=== Begin Enclosure ===

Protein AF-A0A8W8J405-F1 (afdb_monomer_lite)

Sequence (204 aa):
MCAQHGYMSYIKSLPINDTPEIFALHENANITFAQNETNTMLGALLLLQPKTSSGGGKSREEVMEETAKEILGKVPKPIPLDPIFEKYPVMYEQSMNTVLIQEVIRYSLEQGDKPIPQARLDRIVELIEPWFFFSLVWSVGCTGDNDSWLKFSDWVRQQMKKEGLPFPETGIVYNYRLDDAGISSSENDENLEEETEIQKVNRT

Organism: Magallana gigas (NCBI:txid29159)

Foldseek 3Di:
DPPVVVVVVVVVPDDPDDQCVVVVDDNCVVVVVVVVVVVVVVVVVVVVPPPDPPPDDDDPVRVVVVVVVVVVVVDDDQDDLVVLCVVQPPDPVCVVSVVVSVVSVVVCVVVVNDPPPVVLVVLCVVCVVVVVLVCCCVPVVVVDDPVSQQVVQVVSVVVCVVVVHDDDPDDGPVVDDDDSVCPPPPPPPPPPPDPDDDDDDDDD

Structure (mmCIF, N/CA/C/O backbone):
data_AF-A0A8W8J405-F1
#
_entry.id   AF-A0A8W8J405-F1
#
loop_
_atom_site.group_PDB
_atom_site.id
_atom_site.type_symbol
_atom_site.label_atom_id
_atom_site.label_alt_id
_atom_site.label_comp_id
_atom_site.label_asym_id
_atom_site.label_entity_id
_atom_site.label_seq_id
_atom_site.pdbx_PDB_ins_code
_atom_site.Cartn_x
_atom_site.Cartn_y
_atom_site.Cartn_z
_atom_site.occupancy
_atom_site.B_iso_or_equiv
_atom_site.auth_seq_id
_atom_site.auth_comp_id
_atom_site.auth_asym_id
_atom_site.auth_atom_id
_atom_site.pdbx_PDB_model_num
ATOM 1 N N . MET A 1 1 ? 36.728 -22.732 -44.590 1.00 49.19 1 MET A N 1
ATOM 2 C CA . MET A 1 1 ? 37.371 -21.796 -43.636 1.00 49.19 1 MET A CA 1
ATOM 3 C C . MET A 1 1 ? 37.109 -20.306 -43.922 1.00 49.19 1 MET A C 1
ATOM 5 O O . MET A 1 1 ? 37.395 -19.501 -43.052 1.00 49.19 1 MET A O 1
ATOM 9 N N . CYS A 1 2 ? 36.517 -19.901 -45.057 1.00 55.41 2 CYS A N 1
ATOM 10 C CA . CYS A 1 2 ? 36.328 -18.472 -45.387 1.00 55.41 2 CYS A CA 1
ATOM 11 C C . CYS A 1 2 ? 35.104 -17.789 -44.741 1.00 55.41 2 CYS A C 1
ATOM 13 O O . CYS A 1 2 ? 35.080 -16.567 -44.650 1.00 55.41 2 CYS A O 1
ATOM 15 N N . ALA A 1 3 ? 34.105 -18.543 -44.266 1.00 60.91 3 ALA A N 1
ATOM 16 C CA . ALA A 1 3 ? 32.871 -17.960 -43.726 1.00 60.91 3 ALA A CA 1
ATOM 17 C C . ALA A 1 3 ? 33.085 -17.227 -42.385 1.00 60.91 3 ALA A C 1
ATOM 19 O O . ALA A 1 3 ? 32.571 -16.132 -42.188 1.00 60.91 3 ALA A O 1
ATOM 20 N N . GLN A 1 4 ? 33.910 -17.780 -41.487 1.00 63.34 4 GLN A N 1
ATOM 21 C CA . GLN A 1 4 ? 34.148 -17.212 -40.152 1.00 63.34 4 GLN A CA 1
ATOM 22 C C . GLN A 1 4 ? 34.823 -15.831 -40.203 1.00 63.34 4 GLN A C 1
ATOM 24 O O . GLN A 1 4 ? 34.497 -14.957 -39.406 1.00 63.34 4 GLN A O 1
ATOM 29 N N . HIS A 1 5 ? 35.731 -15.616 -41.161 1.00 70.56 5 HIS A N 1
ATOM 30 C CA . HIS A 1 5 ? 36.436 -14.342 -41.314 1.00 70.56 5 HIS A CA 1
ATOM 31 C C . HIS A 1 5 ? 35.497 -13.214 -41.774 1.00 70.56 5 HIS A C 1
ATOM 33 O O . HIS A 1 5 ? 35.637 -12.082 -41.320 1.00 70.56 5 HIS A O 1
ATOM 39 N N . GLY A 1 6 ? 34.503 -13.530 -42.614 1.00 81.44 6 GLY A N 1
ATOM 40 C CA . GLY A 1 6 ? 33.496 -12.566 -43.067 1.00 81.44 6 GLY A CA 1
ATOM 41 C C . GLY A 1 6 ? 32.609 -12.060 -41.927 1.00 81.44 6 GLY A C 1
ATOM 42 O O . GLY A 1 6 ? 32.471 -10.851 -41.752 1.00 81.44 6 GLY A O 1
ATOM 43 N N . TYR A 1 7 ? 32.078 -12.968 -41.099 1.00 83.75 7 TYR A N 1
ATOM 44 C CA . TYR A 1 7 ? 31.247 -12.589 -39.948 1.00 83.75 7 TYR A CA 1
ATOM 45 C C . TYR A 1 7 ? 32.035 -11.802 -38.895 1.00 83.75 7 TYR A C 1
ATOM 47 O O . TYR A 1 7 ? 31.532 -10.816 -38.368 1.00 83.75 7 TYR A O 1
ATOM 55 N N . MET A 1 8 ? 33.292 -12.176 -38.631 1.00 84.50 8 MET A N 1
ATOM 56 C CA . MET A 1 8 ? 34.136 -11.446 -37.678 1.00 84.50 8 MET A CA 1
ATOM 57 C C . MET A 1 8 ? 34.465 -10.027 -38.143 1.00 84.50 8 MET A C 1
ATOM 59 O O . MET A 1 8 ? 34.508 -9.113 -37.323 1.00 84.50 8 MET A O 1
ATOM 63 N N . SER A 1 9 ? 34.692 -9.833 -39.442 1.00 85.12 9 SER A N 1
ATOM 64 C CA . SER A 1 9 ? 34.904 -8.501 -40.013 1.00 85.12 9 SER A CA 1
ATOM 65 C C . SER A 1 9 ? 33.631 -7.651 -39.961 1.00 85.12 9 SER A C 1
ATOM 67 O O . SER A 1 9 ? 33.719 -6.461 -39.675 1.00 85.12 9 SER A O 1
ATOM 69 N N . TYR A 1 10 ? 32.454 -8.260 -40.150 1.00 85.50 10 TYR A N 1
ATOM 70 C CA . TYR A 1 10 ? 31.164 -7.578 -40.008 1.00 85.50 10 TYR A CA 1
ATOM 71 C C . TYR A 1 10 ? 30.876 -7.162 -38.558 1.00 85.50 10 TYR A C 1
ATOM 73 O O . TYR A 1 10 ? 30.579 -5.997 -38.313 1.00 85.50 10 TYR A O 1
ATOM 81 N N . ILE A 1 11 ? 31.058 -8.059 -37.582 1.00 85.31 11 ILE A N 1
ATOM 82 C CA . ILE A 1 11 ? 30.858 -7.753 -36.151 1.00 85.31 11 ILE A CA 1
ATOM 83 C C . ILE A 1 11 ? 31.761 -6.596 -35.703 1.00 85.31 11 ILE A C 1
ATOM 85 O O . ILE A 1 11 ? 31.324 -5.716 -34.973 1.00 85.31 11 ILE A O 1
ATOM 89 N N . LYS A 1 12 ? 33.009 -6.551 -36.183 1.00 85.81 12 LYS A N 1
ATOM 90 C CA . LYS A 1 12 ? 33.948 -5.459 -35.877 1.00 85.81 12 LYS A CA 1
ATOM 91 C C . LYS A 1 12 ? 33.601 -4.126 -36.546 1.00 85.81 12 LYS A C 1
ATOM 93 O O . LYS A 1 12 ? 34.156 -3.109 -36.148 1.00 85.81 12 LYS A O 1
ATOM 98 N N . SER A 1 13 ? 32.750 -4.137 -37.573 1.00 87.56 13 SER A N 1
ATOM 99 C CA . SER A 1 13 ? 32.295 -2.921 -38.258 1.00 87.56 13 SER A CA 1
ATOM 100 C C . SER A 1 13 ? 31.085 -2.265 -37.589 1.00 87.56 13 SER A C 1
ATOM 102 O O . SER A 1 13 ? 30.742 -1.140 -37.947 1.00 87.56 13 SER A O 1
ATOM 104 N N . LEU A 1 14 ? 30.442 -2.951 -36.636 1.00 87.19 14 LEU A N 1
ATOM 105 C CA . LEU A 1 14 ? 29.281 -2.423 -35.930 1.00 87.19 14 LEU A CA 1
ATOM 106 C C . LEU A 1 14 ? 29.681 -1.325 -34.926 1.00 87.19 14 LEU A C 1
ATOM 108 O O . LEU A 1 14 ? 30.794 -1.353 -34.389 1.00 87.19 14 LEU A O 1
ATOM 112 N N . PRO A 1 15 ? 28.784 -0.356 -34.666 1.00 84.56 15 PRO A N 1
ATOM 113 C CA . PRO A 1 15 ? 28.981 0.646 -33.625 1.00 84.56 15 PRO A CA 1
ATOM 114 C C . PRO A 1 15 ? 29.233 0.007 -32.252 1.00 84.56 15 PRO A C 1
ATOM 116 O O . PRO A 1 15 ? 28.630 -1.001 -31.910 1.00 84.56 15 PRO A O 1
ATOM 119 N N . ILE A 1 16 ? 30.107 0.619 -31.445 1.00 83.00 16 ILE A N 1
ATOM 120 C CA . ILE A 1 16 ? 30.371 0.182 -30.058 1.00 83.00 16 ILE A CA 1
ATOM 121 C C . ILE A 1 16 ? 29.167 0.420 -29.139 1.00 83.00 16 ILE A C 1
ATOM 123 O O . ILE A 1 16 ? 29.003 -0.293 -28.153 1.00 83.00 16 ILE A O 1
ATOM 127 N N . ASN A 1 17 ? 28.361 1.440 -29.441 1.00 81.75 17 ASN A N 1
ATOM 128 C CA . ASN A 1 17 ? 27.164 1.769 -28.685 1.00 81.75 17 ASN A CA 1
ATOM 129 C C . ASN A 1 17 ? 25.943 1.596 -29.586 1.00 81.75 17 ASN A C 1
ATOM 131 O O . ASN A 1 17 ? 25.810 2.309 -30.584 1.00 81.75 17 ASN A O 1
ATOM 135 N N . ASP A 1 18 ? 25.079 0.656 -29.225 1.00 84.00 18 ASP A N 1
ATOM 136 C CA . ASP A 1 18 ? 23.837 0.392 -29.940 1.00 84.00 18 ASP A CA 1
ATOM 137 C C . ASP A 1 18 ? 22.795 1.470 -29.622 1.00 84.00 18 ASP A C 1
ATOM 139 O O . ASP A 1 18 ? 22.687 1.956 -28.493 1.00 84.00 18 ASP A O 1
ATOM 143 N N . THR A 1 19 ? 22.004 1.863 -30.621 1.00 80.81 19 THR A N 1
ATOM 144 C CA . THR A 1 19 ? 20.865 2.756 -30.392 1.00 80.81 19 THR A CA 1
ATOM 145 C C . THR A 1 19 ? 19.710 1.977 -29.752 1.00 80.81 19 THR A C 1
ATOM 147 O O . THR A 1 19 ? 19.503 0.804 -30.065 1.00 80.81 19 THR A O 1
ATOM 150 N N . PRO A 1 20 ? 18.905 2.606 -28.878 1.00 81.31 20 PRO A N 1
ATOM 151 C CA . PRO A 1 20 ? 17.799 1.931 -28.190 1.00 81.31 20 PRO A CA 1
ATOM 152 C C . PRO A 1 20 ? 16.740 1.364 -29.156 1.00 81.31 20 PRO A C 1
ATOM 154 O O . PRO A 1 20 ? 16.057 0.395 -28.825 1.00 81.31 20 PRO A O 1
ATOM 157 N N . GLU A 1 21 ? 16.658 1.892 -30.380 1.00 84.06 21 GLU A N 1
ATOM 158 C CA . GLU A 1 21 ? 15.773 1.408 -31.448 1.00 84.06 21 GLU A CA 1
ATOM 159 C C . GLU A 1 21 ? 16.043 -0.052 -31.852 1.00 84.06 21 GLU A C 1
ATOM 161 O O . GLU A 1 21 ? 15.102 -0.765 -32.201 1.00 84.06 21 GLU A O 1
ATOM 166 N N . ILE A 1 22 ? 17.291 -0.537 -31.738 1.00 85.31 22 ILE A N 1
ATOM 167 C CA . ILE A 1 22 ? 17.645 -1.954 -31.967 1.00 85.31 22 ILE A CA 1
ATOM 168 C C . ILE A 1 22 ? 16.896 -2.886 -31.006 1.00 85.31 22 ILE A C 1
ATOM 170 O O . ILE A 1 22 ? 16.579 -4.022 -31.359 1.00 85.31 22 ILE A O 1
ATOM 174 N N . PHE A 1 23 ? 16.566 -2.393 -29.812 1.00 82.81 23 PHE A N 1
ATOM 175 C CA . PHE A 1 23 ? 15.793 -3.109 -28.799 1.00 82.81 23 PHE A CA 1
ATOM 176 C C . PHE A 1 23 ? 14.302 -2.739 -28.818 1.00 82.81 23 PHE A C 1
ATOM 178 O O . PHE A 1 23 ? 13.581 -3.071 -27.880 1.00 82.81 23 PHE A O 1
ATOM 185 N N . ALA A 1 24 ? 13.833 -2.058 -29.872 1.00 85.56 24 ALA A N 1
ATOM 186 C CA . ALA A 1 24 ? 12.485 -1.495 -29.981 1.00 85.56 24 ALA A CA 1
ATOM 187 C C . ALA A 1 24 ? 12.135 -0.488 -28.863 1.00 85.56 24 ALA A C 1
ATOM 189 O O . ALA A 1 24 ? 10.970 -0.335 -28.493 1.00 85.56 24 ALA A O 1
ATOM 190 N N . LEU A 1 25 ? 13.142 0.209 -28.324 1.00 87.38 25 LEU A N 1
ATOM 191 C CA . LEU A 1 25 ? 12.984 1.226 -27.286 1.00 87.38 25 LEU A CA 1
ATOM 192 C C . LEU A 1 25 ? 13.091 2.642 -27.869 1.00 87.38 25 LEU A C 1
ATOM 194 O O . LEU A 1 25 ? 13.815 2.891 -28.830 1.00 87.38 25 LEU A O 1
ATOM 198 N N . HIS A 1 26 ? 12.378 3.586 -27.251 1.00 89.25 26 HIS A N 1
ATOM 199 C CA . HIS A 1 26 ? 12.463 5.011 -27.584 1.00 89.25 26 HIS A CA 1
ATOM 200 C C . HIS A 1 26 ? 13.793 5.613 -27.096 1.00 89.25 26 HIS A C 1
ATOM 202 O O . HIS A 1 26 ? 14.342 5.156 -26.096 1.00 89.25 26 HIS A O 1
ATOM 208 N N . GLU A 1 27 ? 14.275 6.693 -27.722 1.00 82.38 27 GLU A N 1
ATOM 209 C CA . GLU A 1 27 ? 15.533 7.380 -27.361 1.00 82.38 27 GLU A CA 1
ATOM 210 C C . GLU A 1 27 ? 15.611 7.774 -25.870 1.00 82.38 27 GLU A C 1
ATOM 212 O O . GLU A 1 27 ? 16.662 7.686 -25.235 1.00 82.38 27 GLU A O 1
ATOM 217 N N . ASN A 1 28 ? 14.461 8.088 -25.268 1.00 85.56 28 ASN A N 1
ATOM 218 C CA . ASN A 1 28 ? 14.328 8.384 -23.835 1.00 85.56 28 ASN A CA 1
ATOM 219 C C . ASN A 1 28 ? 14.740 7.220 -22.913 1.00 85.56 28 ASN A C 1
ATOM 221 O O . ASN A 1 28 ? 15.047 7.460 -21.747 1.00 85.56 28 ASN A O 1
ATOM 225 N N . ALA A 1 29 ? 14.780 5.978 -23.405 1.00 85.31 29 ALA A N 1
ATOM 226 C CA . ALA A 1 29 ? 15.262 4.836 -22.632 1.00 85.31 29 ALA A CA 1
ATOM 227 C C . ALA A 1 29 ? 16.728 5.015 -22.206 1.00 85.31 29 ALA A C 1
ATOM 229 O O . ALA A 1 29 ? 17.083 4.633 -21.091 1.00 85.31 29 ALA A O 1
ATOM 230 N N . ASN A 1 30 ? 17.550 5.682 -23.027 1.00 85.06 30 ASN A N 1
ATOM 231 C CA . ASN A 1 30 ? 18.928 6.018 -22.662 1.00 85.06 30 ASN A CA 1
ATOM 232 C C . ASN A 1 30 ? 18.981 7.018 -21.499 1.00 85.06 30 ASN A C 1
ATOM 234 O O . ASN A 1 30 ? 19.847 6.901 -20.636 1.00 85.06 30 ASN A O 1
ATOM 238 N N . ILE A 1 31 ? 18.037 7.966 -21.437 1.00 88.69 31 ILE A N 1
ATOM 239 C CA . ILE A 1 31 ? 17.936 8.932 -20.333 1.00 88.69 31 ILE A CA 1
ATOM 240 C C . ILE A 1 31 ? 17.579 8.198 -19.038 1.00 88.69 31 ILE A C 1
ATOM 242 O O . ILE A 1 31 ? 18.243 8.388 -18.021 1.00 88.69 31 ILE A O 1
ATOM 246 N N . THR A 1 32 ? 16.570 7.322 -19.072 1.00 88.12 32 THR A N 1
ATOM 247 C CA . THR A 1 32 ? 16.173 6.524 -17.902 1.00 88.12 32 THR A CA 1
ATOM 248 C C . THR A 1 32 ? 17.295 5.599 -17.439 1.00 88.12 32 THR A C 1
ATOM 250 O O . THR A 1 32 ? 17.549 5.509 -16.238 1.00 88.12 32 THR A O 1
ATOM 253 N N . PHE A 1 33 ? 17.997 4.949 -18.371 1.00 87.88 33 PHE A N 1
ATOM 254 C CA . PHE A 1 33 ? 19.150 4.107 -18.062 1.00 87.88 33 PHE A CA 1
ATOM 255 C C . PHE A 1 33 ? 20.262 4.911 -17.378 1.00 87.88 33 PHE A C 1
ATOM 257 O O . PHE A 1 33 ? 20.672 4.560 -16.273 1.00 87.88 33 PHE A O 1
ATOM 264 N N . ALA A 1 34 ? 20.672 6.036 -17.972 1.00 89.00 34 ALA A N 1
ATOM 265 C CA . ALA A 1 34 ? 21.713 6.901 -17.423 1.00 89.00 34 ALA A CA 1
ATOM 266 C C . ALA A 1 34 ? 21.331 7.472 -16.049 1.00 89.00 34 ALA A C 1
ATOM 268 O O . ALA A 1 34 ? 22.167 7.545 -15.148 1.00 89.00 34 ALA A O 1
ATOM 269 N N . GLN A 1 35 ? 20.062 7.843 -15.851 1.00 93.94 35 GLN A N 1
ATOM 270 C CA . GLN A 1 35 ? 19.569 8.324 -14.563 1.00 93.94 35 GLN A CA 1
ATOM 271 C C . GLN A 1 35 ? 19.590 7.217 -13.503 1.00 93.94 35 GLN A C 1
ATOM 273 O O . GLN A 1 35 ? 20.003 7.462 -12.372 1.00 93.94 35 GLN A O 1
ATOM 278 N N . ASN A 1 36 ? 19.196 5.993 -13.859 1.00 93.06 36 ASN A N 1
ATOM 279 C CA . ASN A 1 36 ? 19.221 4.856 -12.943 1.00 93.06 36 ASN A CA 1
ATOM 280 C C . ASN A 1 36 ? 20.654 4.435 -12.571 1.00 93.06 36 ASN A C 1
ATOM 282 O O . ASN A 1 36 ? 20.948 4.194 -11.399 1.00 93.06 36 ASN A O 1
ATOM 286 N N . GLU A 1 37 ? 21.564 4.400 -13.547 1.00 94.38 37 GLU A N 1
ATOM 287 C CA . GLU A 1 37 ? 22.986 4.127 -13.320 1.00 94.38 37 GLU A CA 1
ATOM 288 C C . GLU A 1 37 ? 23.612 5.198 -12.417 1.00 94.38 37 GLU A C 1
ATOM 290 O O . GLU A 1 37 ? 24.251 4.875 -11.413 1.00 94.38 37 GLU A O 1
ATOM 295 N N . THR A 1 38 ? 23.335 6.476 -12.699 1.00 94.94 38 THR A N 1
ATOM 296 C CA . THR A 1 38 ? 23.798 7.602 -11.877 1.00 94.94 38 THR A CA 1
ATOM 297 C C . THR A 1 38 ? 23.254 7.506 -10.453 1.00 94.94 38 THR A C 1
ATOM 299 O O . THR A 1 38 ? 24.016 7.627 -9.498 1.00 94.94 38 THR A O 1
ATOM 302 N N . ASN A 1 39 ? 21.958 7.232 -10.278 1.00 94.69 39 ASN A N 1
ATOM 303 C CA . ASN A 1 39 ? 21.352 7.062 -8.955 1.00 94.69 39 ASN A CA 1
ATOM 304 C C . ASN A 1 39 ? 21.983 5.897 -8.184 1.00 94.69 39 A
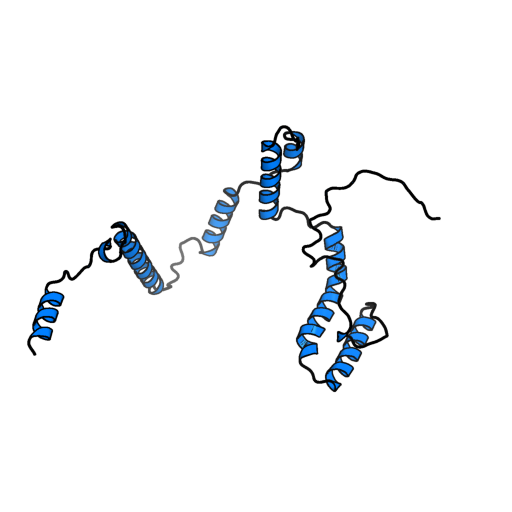SN A C 1
ATOM 306 O O . ASN A 1 39 ? 22.230 6.015 -6.984 1.00 94.69 39 ASN A O 1
ATOM 310 N N . THR A 1 40 ? 22.294 4.798 -8.869 1.00 94.12 40 THR A N 1
ATOM 311 C CA . THR A 1 40 ? 22.969 3.640 -8.271 1.00 94.12 40 THR A CA 1
ATOM 312 C C . THR A 1 40 ? 24.387 3.999 -7.821 1.00 94.12 40 THR A C 1
ATOM 314 O O . THR A 1 40 ? 24.774 3.691 -6.693 1.00 94.12 40 THR A O 1
ATOM 317 N N . MET A 1 41 ? 25.150 4.708 -8.659 1.00 94.00 41 MET A N 1
ATOM 318 C CA . MET A 1 41 ? 26.495 5.189 -8.329 1.00 94.00 41 MET A CA 1
ATOM 319 C C . MET A 1 41 ? 26.481 6.171 -7.151 1.00 94.00 41 MET A C 1
ATOM 321 O O . MET A 1 41 ? 27.282 6.039 -6.226 1.00 94.00 41 MET A O 1
ATOM 325 N N . LEU A 1 42 ? 25.562 7.140 -7.159 1.00 94.12 42 LEU A N 1
ATOM 326 C CA . LEU A 1 42 ? 25.394 8.097 -6.065 1.00 94.12 42 LEU A CA 1
ATOM 327 C C . LEU A 1 42 ? 24.978 7.392 -4.770 1.00 94.12 42 LEU A C 1
ATOM 329 O O . LEU A 1 42 ? 25.512 7.703 -3.708 1.00 94.12 42 LEU A O 1
ATOM 333 N N . GLY A 1 43 ? 24.100 6.390 -4.853 1.00 90.44 43 GLY A N 1
ATOM 334 C CA . GLY A 1 43 ? 23.758 5.525 -3.726 1.00 90.44 43 GLY A CA 1
ATOM 335 C C . GLY A 1 43 ? 24.981 4.800 -3.160 1.00 90.44 43 GLY A C 1
ATOM 336 O O . GLY A 1 43 ? 25.205 4.821 -1.952 1.00 90.44 43 GLY A O 1
ATOM 337 N N . ALA A 1 44 ? 25.825 4.224 -4.020 1.00 89.75 44 ALA A N 1
ATOM 338 C CA . ALA A 1 44 ? 27.069 3.577 -3.601 1.00 89.75 44 ALA A CA 1
ATOM 339 C C . ALA A 1 44 ? 28.061 4.564 -2.953 1.00 89.75 44 ALA A C 1
ATOM 341 O O . ALA A 1 44 ? 28.687 4.238 -1.945 1.00 89.75 44 ALA A O 1
ATOM 342 N N . LEU A 1 45 ? 28.171 5.788 -3.476 1.00 90.31 45 LEU A N 1
ATOM 343 C CA . LEU A 1 45 ? 28.992 6.851 -2.885 1.00 90.31 45 LEU A CA 1
ATOM 344 C C . LEU A 1 45 ? 28.489 7.275 -1.500 1.00 90.31 45 LEU A C 1
ATOM 346 O O . LEU A 1 45 ? 29.299 7.445 -0.590 1.00 90.31 45 LEU A O 1
ATOM 350 N N . LEU A 1 46 ? 27.171 7.389 -1.311 1.00 84.75 46 LEU A N 1
ATOM 351 C CA . LEU A 1 46 ? 26.574 7.661 0.001 1.00 84.75 46 LEU A CA 1
ATOM 352 C C . LEU A 1 46 ? 26.877 6.547 1.011 1.00 84.75 46 LEU A C 1
ATOM 354 O O . LEU A 1 46 ? 27.085 6.828 2.189 1.00 84.75 46 LEU A O 1
ATOM 358 N N . LEU A 1 47 ? 26.949 5.287 0.569 1.00 85.00 47 LEU A N 1
ATOM 359 C CA . LEU A 1 47 ? 27.334 4.164 1.433 1.00 85.00 47 LEU A CA 1
ATOM 360 C C . LEU A 1 47 ? 28.817 4.197 1.828 1.00 85.00 47 LEU A C 1
ATOM 362 O O . LEU A 1 47 ? 29.161 3.764 2.928 1.00 85.00 47 LEU A O 1
ATOM 366 N N . LEU A 1 48 ? 29.685 4.713 0.953 1.00 85.88 48 LEU A N 1
ATOM 367 C CA . LEU A 1 48 ? 31.112 4.914 1.228 1.00 85.88 48 LEU A CA 1
ATOM 368 C C . LEU A 1 48 ? 31.385 6.138 2.108 1.00 85.88 48 LEU A C 1
ATOM 370 O O . LEU A 1 48 ? 32.483 6.261 2.656 1.00 85.88 48 LEU A O 1
ATOM 374 N N . GLN A 1 49 ? 30.416 7.047 2.244 1.00 80.12 49 GLN A N 1
ATOM 375 C CA . GLN A 1 49 ? 30.575 8.241 3.056 1.00 80.12 49 GLN A CA 1
ATOM 376 C C . GLN A 1 49 ? 30.865 7.840 4.516 1.00 80.12 49 GLN A C 1
ATOM 378 O O . GLN A 1 49 ? 30.076 7.109 5.129 1.00 80.12 49 GLN A O 1
ATOM 383 N N
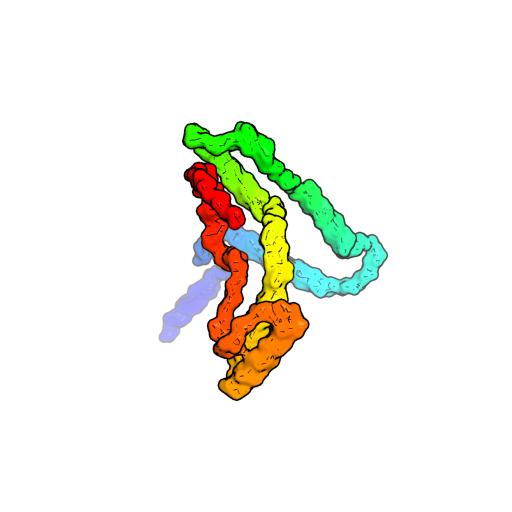 . PRO A 1 50 ? 31.988 8.298 5.106 1.00 79.12 50 PRO A N 1
ATOM 384 C CA . PRO A 1 50 ? 32.309 7.979 6.485 1.00 79.12 50 PRO A CA 1
ATOM 385 C C . PRO A 1 50 ? 31.207 8.531 7.386 1.00 79.12 50 PRO A C 1
ATOM 387 O O . PRO A 1 50 ? 30.899 9.723 7.353 1.00 79.12 50 PRO A O 1
ATOM 390 N N . LYS A 1 51 ? 30.620 7.662 8.212 1.00 67.25 51 LYS A N 1
ATOM 391 C CA . LYS A 1 51 ? 29.638 8.040 9.236 1.00 67.25 51 LYS A CA 1
ATOM 392 C C . LYS A 1 51 ? 30.340 8.736 10.406 1.00 67.25 51 LYS A C 1
ATOM 394 O O . LYS A 1 51 ? 30.284 8.266 11.538 1.00 67.25 51 LYS A O 1
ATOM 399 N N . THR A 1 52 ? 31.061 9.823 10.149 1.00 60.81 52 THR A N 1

=== End Enclosure ===

# Exercise prompt:
Return a word-for-word copy of the lines above from the one holding "ATOM 161 O O" through the one holding "ATOM 168 C C", with both of them included and nothing besides.

# Output below:
ATOM 161 O O . GLU A 1 21 ? 15.102 -0.765 -32.201 1.00 84.06 21 GLU A O 1
ATOM 166 N N . ILE A 1 22 ? 17.291 -0.537 -31.738 1.00 85.31 22 ILE A N 1
ATOM 167 C CA . ILE A 1 22 ? 17.645 -1.954 -31.967 1.00 85.31 22 ILE A CA 1
ATOM 168 C C . ILE A 1 22 ? 16.896 -2.886 -31.006 1.00 85.31 22 ILE A C 1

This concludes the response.